# [ASSIGNMENT]
Would you please output, word for word, the span of the listing below that opens on the line containing "Structure (mmCIF, N/CA/C/O" and closes on the line containing "ATOM 42 C C"? Include both ends and nothing more.

# [RECORDS FOR THE EXERCISE]
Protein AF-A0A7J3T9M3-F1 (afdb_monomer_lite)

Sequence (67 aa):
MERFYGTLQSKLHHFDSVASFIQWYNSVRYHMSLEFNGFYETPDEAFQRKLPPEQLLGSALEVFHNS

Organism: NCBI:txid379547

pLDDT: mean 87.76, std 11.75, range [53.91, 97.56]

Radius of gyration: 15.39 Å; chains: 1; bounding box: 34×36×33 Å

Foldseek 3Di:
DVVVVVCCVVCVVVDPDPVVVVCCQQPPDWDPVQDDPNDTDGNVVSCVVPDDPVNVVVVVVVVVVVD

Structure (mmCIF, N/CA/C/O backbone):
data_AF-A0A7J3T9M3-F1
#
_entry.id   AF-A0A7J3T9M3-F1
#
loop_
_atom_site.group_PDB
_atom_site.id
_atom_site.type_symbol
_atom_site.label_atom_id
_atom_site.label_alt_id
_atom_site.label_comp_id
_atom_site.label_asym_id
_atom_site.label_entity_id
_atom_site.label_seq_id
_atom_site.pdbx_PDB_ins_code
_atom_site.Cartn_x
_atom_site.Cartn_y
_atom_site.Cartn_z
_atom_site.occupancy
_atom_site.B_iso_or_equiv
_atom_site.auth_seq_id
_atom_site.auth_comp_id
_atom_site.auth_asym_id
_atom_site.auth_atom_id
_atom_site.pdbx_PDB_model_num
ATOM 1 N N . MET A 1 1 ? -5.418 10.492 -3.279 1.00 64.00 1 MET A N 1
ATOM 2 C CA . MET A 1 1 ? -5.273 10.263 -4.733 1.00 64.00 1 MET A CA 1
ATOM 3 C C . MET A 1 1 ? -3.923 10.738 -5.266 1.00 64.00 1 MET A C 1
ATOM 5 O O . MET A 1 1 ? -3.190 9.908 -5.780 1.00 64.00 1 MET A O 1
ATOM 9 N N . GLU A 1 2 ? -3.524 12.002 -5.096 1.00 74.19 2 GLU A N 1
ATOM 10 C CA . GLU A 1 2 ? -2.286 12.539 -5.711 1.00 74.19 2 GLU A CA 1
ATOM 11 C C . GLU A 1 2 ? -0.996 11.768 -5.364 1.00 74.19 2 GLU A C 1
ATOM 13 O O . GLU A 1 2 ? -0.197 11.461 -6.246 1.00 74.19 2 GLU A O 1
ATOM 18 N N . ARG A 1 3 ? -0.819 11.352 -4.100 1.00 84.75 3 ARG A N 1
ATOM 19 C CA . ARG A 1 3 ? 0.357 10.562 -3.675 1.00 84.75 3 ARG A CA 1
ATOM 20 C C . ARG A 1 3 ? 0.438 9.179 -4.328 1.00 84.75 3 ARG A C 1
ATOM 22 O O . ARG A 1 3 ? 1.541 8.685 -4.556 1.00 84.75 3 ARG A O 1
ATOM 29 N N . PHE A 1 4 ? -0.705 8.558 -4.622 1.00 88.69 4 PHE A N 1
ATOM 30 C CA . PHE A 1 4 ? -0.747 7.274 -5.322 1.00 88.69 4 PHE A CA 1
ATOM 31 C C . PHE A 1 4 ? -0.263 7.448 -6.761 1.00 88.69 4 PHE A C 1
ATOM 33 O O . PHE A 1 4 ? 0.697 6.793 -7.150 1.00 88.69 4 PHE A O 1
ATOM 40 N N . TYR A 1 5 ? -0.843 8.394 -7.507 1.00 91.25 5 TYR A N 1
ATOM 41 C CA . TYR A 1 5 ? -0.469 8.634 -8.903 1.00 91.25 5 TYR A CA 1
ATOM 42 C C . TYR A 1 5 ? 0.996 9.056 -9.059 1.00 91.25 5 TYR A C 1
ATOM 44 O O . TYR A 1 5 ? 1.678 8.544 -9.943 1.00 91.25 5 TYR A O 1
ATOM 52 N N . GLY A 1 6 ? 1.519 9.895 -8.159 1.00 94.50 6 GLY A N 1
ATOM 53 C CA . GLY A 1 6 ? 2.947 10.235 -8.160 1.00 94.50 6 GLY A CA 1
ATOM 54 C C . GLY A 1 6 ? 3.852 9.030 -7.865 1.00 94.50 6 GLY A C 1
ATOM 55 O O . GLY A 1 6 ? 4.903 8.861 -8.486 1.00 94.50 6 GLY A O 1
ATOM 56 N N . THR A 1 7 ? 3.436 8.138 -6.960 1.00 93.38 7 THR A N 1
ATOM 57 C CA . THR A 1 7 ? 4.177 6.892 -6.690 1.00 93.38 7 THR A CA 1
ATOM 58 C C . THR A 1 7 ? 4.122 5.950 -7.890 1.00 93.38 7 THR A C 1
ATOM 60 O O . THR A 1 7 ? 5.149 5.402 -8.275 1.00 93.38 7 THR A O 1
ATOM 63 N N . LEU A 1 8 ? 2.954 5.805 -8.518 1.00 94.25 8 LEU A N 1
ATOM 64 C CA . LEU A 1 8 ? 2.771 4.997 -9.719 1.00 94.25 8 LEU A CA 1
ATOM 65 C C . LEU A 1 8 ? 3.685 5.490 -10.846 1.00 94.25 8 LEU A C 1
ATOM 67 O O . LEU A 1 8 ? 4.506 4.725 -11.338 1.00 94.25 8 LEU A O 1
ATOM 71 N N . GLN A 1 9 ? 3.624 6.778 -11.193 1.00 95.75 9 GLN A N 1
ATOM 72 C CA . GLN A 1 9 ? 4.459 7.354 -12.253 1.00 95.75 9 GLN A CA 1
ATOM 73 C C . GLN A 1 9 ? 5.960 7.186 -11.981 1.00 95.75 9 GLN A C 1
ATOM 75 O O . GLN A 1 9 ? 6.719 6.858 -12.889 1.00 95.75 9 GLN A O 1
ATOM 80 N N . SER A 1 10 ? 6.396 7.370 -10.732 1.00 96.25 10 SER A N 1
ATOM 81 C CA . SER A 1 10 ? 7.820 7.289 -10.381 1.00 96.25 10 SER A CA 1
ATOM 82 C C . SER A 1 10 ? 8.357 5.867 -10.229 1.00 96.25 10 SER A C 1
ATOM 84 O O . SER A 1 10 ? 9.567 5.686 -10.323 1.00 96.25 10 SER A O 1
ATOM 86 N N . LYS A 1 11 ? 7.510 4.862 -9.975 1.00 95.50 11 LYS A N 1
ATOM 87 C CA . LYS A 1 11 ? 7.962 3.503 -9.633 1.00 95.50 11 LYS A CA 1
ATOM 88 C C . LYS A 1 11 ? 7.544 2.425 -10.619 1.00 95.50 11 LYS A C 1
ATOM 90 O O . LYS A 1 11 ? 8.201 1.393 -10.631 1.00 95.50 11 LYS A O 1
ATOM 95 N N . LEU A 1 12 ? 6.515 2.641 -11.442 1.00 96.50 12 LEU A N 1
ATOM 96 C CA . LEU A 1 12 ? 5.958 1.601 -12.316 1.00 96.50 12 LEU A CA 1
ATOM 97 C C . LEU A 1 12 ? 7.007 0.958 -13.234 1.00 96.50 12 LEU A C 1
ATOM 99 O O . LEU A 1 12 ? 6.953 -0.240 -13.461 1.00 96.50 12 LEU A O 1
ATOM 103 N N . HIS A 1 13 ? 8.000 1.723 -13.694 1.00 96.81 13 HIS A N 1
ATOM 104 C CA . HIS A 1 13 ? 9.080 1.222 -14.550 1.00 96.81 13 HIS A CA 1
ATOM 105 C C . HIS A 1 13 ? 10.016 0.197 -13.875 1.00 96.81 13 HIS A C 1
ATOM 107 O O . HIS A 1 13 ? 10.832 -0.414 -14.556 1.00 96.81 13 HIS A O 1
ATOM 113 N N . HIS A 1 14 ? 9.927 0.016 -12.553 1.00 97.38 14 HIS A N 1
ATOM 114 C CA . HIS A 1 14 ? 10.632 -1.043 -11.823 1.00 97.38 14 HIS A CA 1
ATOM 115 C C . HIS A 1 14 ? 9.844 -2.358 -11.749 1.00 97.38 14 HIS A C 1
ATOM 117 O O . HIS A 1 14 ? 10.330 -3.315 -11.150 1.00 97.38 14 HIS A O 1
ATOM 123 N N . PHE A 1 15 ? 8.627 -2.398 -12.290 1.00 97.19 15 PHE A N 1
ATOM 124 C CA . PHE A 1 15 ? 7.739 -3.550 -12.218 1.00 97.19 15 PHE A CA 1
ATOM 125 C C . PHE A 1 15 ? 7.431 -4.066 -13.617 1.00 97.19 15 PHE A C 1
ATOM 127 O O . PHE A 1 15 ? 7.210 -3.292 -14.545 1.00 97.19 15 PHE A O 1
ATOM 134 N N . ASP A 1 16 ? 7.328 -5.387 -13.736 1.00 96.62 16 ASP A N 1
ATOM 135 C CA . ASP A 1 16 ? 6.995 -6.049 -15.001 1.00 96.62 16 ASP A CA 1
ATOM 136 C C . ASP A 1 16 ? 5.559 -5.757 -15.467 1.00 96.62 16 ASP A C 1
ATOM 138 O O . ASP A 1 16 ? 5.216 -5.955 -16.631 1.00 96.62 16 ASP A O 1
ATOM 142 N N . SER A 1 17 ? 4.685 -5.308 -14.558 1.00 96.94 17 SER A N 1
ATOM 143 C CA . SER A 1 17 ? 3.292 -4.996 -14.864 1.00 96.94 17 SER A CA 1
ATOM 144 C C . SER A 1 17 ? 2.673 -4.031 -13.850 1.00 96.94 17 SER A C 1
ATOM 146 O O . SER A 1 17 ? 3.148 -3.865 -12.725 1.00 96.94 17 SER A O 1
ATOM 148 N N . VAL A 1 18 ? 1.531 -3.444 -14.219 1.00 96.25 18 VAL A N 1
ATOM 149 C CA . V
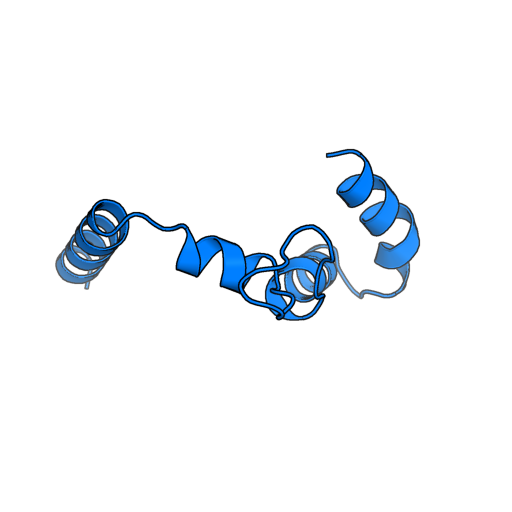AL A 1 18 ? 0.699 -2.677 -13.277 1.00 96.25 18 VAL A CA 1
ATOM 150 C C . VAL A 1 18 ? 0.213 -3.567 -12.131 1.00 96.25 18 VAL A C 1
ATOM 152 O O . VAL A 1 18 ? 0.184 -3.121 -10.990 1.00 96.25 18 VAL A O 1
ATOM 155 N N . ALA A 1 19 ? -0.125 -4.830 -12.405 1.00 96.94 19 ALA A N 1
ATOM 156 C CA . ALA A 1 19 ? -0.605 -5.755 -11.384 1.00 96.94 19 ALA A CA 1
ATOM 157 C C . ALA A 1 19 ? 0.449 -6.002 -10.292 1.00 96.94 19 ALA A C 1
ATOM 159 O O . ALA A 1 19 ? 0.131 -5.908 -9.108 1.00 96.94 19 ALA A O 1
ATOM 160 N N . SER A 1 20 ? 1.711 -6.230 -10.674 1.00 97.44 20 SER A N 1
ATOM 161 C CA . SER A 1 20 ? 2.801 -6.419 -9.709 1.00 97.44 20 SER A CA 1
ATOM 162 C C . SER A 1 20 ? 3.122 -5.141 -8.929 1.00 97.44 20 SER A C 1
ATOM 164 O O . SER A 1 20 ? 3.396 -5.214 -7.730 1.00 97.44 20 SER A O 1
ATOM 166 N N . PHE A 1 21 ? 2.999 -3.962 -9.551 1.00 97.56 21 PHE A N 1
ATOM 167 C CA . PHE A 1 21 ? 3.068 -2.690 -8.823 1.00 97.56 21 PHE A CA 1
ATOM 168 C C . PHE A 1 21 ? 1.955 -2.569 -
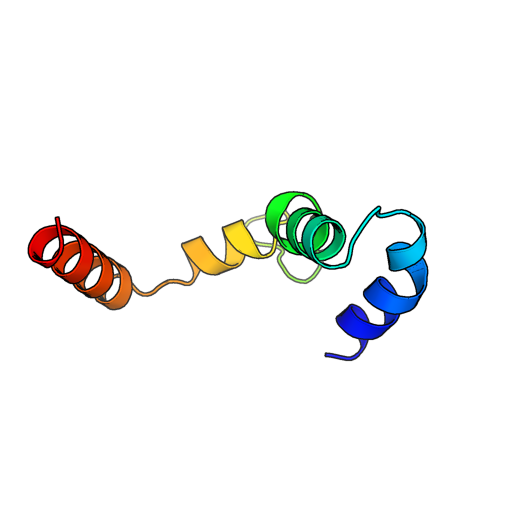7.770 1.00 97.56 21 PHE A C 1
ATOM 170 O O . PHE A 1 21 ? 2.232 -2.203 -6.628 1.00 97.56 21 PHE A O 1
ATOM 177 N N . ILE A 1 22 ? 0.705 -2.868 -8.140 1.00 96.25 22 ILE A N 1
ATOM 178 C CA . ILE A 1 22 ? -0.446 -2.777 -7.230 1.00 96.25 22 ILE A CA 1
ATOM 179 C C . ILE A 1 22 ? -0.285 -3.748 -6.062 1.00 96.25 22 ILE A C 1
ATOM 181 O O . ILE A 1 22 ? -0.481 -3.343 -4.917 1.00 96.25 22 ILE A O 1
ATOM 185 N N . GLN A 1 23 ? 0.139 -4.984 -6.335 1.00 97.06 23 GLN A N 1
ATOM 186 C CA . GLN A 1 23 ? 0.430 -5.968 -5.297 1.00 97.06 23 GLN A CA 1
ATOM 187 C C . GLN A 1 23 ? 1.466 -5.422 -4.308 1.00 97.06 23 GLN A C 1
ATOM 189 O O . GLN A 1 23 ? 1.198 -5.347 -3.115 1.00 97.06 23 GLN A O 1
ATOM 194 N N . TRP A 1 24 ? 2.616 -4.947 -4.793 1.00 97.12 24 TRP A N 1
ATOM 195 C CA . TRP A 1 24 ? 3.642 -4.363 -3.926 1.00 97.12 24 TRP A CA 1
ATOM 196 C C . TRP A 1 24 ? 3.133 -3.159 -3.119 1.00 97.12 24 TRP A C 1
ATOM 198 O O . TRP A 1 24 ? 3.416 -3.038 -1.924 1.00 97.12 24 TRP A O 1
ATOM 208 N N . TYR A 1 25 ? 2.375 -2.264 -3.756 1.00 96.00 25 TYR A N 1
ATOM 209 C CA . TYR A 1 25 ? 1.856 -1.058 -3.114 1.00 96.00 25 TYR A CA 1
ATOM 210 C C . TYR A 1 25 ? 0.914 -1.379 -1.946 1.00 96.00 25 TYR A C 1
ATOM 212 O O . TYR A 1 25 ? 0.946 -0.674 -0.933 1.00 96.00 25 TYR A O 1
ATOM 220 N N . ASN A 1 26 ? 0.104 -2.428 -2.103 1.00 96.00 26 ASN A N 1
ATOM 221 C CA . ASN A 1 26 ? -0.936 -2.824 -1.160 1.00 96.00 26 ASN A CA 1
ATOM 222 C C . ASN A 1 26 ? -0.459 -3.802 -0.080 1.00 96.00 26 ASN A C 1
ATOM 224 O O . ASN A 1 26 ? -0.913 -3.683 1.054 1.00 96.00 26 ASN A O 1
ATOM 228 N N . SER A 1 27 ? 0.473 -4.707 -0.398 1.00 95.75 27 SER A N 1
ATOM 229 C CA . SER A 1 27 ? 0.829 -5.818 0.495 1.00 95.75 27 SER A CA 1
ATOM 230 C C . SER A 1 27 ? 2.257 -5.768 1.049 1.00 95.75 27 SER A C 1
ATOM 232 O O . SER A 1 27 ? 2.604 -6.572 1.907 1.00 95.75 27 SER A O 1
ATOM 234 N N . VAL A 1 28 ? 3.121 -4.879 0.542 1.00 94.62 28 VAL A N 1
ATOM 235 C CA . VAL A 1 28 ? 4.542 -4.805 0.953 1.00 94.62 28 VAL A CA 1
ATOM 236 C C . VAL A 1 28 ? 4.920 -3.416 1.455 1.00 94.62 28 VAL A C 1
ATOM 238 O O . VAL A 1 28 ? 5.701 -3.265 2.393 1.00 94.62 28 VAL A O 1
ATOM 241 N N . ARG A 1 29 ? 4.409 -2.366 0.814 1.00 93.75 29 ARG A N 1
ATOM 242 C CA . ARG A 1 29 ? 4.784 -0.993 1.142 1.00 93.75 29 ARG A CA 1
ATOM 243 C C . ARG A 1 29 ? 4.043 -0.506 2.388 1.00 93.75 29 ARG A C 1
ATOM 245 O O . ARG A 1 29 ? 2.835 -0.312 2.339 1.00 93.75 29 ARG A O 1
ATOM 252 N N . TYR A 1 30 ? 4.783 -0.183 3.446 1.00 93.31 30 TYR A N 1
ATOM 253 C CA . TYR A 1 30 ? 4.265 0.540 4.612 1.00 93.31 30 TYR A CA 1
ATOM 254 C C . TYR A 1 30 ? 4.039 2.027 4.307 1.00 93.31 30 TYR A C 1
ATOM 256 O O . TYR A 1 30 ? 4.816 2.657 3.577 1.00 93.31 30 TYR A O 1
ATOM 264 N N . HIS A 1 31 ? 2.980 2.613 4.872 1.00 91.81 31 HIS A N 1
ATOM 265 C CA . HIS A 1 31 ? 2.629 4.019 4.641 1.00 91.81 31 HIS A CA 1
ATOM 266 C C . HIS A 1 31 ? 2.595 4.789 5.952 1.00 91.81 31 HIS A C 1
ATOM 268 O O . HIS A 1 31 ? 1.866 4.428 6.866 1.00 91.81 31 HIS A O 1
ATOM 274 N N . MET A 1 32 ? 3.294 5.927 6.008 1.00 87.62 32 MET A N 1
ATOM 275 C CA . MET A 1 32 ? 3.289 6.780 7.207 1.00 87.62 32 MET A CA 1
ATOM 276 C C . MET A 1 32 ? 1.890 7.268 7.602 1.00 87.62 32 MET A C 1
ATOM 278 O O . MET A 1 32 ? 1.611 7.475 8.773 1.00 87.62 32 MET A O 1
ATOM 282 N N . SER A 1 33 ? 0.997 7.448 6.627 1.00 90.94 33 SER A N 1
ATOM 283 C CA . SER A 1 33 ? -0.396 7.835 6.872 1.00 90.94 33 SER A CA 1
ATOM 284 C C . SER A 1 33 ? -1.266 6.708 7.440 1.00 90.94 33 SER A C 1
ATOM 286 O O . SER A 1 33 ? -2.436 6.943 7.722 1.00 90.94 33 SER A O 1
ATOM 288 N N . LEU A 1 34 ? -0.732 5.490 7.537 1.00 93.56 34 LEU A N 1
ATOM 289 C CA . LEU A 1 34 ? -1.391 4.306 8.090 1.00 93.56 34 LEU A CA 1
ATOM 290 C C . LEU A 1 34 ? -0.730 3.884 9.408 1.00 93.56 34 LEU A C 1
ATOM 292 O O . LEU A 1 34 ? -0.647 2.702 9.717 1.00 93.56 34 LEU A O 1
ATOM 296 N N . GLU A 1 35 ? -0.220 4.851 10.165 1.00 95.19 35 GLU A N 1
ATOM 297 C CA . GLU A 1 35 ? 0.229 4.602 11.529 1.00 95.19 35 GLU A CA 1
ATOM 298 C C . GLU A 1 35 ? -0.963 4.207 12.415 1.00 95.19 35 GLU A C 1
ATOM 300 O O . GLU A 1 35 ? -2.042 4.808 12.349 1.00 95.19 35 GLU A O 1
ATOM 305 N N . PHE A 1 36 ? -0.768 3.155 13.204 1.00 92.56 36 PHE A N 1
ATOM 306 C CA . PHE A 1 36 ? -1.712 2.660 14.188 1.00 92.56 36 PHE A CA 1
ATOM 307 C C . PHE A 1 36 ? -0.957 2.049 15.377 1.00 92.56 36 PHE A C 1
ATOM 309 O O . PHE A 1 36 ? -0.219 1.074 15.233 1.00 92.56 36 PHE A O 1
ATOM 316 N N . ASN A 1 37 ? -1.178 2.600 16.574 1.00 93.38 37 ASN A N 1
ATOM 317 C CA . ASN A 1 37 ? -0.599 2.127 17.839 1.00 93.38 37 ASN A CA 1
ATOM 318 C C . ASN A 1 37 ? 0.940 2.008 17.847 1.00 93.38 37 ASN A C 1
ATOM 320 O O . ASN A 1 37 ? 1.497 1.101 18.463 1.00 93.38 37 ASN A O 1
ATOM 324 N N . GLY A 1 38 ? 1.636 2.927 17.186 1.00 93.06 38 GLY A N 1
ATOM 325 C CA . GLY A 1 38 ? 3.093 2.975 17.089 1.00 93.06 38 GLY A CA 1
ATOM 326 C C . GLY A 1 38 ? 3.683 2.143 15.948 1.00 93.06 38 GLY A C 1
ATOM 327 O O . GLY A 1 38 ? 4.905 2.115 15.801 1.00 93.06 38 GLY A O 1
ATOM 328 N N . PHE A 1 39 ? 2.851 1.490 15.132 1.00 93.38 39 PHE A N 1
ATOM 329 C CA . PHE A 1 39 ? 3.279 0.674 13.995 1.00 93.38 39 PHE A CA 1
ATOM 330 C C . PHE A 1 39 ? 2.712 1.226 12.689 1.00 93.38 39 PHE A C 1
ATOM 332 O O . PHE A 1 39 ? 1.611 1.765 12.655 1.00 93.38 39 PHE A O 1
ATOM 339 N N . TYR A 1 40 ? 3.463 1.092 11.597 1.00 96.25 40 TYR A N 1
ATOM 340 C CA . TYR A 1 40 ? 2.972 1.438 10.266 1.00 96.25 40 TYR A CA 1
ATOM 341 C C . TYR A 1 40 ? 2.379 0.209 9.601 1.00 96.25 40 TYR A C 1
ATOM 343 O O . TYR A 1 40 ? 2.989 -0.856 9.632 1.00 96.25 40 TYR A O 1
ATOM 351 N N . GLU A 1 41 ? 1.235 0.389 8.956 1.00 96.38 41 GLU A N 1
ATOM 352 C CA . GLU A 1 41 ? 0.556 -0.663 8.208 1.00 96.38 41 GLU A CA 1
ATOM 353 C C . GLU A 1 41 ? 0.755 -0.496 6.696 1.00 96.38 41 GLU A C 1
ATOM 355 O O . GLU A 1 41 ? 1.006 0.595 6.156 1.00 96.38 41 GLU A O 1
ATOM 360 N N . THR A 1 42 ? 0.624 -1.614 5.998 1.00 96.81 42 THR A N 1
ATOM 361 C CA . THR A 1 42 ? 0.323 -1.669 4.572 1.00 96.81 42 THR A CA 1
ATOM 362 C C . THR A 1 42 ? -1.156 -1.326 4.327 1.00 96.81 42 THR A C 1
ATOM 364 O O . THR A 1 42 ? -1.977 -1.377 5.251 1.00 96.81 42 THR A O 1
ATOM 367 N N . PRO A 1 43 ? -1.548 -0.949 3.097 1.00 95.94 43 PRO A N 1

# [RESPONSE BELOW]
Structure (mmCIF, N/CA/C/O backbone):
data_AF-A0A7J3T9M3-F1
#
_entry.id   AF-A0A7J3T9M3-F1
#
loop_
_atom_site.group_PDB
_atom_site.id
_atom_site.type_symbol
_atom_site.label_atom_id
_atom_site.label_alt_id
_atom_site.label_comp_id
_atom_site.label_asym_id
_atom_site.label_entity_id
_atom_site.label_seq_id
_atom_site.pdbx_PDB_ins_code
_atom_site.Cartn_x
_atom_site.Cartn_y
_atom_site.Cartn_z
_atom_site.occupancy
_atom_site.B_iso_or_equiv
_atom_site.auth_seq_id
_atom_site.auth_comp_id
_atom_site.auth_asym_id
_atom_site.auth_atom_id
_atom_site.pdbx_PDB_model_num
ATOM 1 N N . MET A 1 1 ? -5.418 10.492 -3.279 1.00 64.00 1 MET A N 1
ATOM 2 C CA . MET A 1 1 ? -5.273 10.263 -4.733 1.00 64.00 1 MET A CA 1
ATOM 3 C C . MET A 1 1 ? -3.923 10.738 -5.266 1.00 64.00 1 MET A C 1
ATOM 5 O O . MET A 1 1 ? -3.190 9.908 -5.780 1.00 64.00 1 MET A O 1
ATOM 9 N N . GLU A 1 2 ? -3.524 12.002 -5.096 1.00 74.19 2 GLU A N 1
ATOM 10 C CA . GLU A 1 2 ? -2.286 12.539 -5.711 1.00 74.19 2 GLU A CA 1
ATOM 11 C C . GLU A 1 2 ? -0.996 11.768 -5.364 1.00 74.19 2 GLU A C 1
ATOM 13 O O . GLU A 1 2 ? -0.197 11.461 -6.246 1.00 74.19 2 GLU A O 1
ATOM 18 N N . ARG A 1 3 ? -0.819 11.352 -4.100 1.00 84.75 3 ARG A N 1
ATOM 19 C CA . ARG A 1 3 ? 0.357 10.562 -3.675 1.00 84.75 3 ARG A CA 1
ATOM 20 C C . ARG A 1 3 ? 0.438 9.179 -4.328 1.00 84.75 3 ARG A C 1
ATOM 22 O O . ARG A 1 3 ? 1.541 8.685 -4.556 1.00 84.75 3 ARG A O 1
ATOM 29 N N . PHE A 1 4 ? -0.705 8.558 -4.622 1.00 88.69 4 PHE A N 1
ATOM 30 C CA . PHE A 1 4 ? -0.747 7.274 -5.322 1.00 88.69 4 PHE A CA 1
ATOM 31 C C . PHE A 1 4 ? -0.263 7.448 -6.761 1.00 88.69 4 PHE A C 1
ATOM 33 O O . PHE A 1 4 ? 0.697 6.793 -7.150 1.00 88.69 4 PHE A O 1
ATOM 40 N N . TYR A 1 5 ? -0.843 8.394 -7.507 1.00 91.25 5 TYR A N 1
ATOM 41 C CA . TYR A 1 5 ? -0.469 8.634 -8.903 1.00 91.25 5 TYR A CA 1
ATOM 42 C C . TYR A 1 5 ? 0.996 9.056 -9.059 1.00 91.25 5 TYR A C 1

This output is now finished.